(WHAT THE EXERCISE ASKS) When you reach the line containing "ATOM 40 C CA" in the records below, start copying exactly, and stop once you have copied the line containing "ATOM 59 C CA".

BEGIN DATA RECORDS

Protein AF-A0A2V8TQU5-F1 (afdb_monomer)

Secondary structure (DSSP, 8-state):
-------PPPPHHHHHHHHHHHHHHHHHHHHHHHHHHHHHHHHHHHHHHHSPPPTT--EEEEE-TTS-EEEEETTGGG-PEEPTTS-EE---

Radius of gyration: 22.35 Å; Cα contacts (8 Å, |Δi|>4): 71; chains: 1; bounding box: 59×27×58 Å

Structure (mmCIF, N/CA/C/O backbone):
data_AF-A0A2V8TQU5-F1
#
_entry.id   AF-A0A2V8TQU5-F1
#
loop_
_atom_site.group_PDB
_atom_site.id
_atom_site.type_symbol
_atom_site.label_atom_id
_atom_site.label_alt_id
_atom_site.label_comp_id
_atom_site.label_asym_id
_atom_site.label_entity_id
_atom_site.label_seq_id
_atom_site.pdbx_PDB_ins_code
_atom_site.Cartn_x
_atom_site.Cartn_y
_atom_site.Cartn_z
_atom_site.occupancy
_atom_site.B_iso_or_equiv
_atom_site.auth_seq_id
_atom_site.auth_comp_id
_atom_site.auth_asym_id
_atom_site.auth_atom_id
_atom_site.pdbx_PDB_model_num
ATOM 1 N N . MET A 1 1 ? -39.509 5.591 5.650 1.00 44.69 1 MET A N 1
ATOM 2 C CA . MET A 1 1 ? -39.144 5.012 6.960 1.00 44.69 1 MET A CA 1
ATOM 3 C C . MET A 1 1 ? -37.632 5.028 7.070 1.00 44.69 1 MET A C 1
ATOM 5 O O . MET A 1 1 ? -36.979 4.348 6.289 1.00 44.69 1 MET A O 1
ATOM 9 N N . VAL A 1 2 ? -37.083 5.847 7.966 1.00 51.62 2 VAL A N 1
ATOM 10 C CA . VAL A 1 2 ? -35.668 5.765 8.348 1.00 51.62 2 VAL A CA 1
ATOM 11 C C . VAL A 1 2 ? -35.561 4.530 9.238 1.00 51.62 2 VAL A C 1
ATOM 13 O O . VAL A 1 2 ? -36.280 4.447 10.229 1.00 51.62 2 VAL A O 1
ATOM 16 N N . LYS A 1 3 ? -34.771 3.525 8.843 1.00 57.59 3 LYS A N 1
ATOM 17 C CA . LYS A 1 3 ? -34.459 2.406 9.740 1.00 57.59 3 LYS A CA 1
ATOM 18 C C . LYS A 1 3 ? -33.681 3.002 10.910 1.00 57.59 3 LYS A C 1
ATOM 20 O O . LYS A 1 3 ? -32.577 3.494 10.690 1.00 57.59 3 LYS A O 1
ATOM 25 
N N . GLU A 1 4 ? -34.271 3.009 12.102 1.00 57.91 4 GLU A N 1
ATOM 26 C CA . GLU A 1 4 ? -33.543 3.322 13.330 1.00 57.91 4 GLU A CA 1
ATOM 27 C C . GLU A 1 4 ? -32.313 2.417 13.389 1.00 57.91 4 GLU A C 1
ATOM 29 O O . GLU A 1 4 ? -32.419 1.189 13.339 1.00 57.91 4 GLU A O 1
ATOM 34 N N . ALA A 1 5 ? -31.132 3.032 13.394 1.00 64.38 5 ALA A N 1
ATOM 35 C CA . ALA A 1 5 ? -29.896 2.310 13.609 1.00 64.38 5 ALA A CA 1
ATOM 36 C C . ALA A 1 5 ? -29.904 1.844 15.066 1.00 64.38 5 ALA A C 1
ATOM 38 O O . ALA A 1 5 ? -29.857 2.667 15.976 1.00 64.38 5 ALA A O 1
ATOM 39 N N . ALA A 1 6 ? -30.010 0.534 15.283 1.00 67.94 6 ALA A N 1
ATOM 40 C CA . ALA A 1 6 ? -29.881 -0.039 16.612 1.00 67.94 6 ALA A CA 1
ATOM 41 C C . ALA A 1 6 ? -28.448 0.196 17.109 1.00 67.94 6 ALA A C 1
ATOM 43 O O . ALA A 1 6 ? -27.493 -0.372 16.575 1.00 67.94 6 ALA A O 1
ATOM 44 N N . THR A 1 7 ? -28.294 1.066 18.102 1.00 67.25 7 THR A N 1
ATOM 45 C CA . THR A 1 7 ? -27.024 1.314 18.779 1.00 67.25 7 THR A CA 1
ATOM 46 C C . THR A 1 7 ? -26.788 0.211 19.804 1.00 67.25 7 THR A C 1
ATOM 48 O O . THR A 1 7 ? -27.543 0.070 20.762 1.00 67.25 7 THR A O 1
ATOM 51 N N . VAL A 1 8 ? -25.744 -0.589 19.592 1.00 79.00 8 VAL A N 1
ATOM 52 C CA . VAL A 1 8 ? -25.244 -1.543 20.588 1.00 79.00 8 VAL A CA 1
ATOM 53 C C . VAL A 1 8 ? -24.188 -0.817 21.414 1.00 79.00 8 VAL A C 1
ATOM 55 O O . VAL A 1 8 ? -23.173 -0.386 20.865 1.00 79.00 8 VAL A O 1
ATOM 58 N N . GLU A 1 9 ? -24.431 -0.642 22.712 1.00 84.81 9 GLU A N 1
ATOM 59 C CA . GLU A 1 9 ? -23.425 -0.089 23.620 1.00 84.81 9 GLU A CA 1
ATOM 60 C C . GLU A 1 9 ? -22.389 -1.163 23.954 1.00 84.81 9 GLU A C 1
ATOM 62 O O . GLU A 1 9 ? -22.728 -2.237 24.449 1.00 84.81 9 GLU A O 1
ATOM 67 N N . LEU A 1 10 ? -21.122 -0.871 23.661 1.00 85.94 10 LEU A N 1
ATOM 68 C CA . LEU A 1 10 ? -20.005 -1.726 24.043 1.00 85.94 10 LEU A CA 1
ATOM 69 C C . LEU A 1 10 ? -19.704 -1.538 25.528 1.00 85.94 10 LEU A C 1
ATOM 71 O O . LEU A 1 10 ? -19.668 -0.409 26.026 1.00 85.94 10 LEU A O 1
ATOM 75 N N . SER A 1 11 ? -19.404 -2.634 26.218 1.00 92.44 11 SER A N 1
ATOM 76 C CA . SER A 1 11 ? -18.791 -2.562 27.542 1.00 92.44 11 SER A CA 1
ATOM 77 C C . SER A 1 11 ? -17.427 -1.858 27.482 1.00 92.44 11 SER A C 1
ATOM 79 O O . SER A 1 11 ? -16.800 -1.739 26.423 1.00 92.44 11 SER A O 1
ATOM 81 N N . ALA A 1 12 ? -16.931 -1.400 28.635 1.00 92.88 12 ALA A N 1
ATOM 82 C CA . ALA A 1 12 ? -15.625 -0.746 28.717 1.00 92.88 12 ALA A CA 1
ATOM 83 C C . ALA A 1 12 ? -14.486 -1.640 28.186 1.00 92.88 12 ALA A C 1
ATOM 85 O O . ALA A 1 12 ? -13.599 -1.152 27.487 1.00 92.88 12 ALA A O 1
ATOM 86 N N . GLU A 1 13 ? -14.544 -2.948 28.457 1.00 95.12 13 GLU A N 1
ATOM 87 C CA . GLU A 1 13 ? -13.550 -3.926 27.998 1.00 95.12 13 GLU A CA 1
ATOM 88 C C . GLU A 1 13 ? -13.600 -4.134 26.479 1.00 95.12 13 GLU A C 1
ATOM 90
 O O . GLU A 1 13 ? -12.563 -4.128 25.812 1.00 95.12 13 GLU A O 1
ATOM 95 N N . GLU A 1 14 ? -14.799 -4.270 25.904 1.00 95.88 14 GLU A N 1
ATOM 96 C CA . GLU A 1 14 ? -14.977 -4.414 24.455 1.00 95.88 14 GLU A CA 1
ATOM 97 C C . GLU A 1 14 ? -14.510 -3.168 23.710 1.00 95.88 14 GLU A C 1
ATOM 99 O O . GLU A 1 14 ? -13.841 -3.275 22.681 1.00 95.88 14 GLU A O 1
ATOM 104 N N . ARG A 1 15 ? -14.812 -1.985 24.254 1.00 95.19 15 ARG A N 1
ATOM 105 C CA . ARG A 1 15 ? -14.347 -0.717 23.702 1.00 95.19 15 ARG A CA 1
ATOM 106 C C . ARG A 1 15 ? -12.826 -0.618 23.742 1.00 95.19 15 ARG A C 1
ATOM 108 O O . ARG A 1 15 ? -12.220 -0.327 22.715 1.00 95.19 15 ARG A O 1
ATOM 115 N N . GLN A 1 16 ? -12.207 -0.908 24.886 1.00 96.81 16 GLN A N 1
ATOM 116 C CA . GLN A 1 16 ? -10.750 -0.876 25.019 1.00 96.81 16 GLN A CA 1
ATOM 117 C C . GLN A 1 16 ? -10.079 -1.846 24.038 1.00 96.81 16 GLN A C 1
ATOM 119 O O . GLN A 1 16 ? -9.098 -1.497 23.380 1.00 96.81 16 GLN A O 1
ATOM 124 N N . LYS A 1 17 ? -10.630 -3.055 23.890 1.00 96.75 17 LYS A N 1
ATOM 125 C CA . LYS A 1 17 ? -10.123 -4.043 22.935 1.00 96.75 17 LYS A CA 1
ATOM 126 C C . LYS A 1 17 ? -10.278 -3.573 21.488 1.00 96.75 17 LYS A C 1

END DATA RECORDS
BEGIN DATA RECORDS

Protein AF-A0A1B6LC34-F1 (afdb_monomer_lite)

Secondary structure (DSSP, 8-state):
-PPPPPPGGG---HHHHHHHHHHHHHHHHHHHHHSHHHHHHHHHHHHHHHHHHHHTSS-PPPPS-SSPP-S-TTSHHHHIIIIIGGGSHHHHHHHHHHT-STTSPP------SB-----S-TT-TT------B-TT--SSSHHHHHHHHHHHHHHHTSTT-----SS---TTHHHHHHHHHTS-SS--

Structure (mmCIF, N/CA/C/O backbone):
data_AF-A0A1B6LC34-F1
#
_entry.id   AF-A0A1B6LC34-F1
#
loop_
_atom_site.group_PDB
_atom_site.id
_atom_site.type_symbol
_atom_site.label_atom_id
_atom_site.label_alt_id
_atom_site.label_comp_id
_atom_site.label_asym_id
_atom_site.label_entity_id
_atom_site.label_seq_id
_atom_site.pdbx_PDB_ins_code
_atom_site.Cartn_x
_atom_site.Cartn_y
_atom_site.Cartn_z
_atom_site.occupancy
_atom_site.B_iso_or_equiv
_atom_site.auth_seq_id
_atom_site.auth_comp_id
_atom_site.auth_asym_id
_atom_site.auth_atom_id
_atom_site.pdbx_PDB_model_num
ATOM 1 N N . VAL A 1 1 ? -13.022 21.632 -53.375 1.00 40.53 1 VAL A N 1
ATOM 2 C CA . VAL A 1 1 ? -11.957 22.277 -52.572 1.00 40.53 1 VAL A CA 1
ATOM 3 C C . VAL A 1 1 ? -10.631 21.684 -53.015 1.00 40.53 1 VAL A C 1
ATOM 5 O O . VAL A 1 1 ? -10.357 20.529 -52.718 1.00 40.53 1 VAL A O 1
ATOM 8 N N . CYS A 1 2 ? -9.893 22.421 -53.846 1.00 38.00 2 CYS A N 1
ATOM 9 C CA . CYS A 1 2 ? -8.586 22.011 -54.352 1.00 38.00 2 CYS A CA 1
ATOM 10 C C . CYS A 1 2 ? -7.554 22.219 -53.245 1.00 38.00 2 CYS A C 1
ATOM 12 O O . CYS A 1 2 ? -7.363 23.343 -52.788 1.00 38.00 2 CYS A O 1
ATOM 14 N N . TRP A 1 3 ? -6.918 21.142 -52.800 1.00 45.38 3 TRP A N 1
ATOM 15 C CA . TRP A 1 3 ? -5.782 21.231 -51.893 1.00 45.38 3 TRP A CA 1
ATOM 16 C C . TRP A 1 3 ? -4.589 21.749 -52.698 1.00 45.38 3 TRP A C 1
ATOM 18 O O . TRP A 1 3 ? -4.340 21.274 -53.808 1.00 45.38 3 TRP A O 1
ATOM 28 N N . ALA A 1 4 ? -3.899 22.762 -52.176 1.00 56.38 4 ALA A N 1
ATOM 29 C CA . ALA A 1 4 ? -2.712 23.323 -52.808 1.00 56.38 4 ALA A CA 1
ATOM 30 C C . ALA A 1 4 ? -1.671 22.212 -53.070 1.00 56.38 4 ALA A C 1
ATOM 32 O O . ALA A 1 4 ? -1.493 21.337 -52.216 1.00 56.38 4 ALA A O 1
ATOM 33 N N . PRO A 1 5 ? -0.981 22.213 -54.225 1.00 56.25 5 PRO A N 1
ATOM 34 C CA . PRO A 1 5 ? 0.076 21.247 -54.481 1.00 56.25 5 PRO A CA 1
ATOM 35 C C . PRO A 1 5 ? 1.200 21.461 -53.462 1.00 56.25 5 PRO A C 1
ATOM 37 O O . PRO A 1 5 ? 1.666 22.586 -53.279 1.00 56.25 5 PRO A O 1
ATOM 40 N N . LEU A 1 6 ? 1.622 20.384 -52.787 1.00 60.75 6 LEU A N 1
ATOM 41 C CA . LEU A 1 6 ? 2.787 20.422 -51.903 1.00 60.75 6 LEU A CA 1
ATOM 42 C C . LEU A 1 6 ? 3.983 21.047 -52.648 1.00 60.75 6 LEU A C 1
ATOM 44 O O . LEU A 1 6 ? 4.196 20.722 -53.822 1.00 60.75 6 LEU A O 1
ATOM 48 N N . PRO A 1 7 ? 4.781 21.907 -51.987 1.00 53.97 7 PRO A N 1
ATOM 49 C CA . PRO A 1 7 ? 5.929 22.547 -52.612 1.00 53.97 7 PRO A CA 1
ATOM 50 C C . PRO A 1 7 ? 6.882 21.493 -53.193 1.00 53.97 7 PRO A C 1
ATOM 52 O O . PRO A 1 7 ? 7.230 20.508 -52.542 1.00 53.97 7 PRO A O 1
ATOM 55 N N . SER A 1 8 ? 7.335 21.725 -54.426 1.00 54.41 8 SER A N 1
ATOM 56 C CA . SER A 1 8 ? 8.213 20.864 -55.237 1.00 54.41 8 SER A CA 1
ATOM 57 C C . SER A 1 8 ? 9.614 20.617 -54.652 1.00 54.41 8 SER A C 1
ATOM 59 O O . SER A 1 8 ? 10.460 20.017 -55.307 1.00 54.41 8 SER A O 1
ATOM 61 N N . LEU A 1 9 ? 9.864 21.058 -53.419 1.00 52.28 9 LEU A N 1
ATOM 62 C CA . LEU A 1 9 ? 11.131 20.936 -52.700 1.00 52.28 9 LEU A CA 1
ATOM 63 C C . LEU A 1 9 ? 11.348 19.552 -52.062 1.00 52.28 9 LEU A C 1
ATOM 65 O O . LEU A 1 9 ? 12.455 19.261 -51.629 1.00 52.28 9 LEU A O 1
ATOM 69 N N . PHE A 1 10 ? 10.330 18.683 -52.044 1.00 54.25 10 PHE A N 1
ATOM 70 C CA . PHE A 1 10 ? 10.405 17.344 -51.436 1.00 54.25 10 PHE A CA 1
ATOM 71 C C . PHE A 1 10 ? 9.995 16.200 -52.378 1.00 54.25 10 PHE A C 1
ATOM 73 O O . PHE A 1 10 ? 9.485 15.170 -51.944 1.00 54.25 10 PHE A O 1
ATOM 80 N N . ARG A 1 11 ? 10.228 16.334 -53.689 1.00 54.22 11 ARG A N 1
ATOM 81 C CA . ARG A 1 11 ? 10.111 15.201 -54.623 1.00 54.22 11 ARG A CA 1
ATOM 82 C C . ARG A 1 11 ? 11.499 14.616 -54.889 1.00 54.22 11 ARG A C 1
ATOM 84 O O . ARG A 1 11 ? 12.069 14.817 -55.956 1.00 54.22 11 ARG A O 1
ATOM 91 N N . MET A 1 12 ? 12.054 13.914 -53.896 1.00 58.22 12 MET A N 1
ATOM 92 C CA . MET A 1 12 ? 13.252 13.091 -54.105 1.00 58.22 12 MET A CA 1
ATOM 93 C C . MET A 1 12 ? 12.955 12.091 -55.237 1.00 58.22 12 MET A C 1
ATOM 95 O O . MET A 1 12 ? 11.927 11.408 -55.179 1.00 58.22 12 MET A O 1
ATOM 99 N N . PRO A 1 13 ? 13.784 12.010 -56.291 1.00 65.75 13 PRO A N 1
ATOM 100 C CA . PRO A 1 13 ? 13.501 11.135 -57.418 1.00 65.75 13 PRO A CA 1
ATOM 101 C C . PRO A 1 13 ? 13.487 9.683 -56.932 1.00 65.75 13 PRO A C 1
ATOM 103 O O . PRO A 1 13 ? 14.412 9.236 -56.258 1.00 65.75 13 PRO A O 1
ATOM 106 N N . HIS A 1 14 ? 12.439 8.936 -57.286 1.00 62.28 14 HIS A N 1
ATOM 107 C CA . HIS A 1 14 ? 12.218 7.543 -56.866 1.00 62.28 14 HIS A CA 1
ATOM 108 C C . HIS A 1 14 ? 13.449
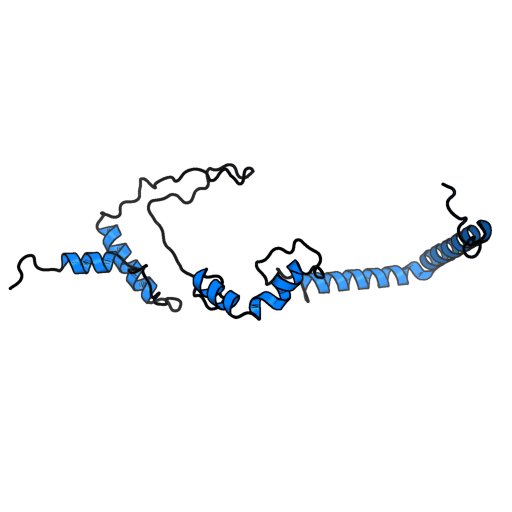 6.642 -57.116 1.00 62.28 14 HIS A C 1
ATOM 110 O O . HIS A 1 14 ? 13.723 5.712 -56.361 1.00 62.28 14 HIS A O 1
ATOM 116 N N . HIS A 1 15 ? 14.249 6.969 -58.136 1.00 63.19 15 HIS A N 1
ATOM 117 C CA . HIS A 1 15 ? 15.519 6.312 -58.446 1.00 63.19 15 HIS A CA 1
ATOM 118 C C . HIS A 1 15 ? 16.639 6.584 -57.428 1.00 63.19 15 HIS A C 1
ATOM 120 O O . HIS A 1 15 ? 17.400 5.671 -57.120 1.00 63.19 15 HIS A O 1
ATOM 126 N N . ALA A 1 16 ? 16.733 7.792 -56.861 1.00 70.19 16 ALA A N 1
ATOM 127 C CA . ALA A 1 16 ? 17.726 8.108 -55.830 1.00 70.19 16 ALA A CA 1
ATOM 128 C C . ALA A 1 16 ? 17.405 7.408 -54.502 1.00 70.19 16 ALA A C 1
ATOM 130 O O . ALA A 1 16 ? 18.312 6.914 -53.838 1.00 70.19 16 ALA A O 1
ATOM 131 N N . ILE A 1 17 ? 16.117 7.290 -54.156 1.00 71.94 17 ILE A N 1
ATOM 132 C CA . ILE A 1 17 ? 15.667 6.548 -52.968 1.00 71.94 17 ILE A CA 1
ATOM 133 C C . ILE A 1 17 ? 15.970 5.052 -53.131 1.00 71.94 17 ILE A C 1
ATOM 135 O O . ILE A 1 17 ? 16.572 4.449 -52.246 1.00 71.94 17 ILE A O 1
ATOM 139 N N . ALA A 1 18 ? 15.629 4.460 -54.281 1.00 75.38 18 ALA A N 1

END DATA RECORDS

(ANSWER TO THIS TASK)
ATOM 40 C CA . ALA A 1 6 ? -29.881 -0.039 16.612 1.00 67.94 6 ALA A CA 1
ATOM 41 C C . ALA A 1 6 ? -28.448 0.196 17.109 1.00 67.94 6 ALA A C 1
ATOM 43 O O . ALA A 1 6 ? -27.493 -0.372 16.575 1.00 67.94 6 ALA A O 1
ATOM 44 N N . THR A 1 7 ? -28.294 1.066 18.102 1.00 67.25 7 THR A N 1
ATOM 45 C CA . THR A 1 7 ? -27.024 1.314 18.779 1.00 67.25 7 THR A CA 1
ATOM 46 C C . THR A 1 7 ? -26.788 0.211 19.804 1.00 67.25 7 THR A C 1
ATOM 48 O O . THR A 1 7 ? -27.543 0.070 20.762 1.00 67.25 7 THR A O 1
ATOM 51 N N . VAL A 1 8 ? -25.744 -0.589 19.592 1.00 79.00 8 VAL A N 1
ATOM 52 C CA . VAL A 1 8 ? -25.244 -1.543 20.588 1.00 79.00 8 VAL A CA 1
ATOM 53 C C . VAL A 1 8 ? -24.188 -0.817 21.414 1.00 79.00 8 VAL A C 1
ATOM 55 O O . VAL A 1 8 ? -23.173 -0.386 20.865 1.00 79.00 8 VAL A O 1
ATOM 58 N N . GLU A 1 9 ? -24.431 -0.642 22.712 1.00 84.81 9 GLU A N 1
ATOM 59 C CA . GLU A 1 9 ? -23.425 -0.089 23.620 1.00 84.81 9 GLU A CA 1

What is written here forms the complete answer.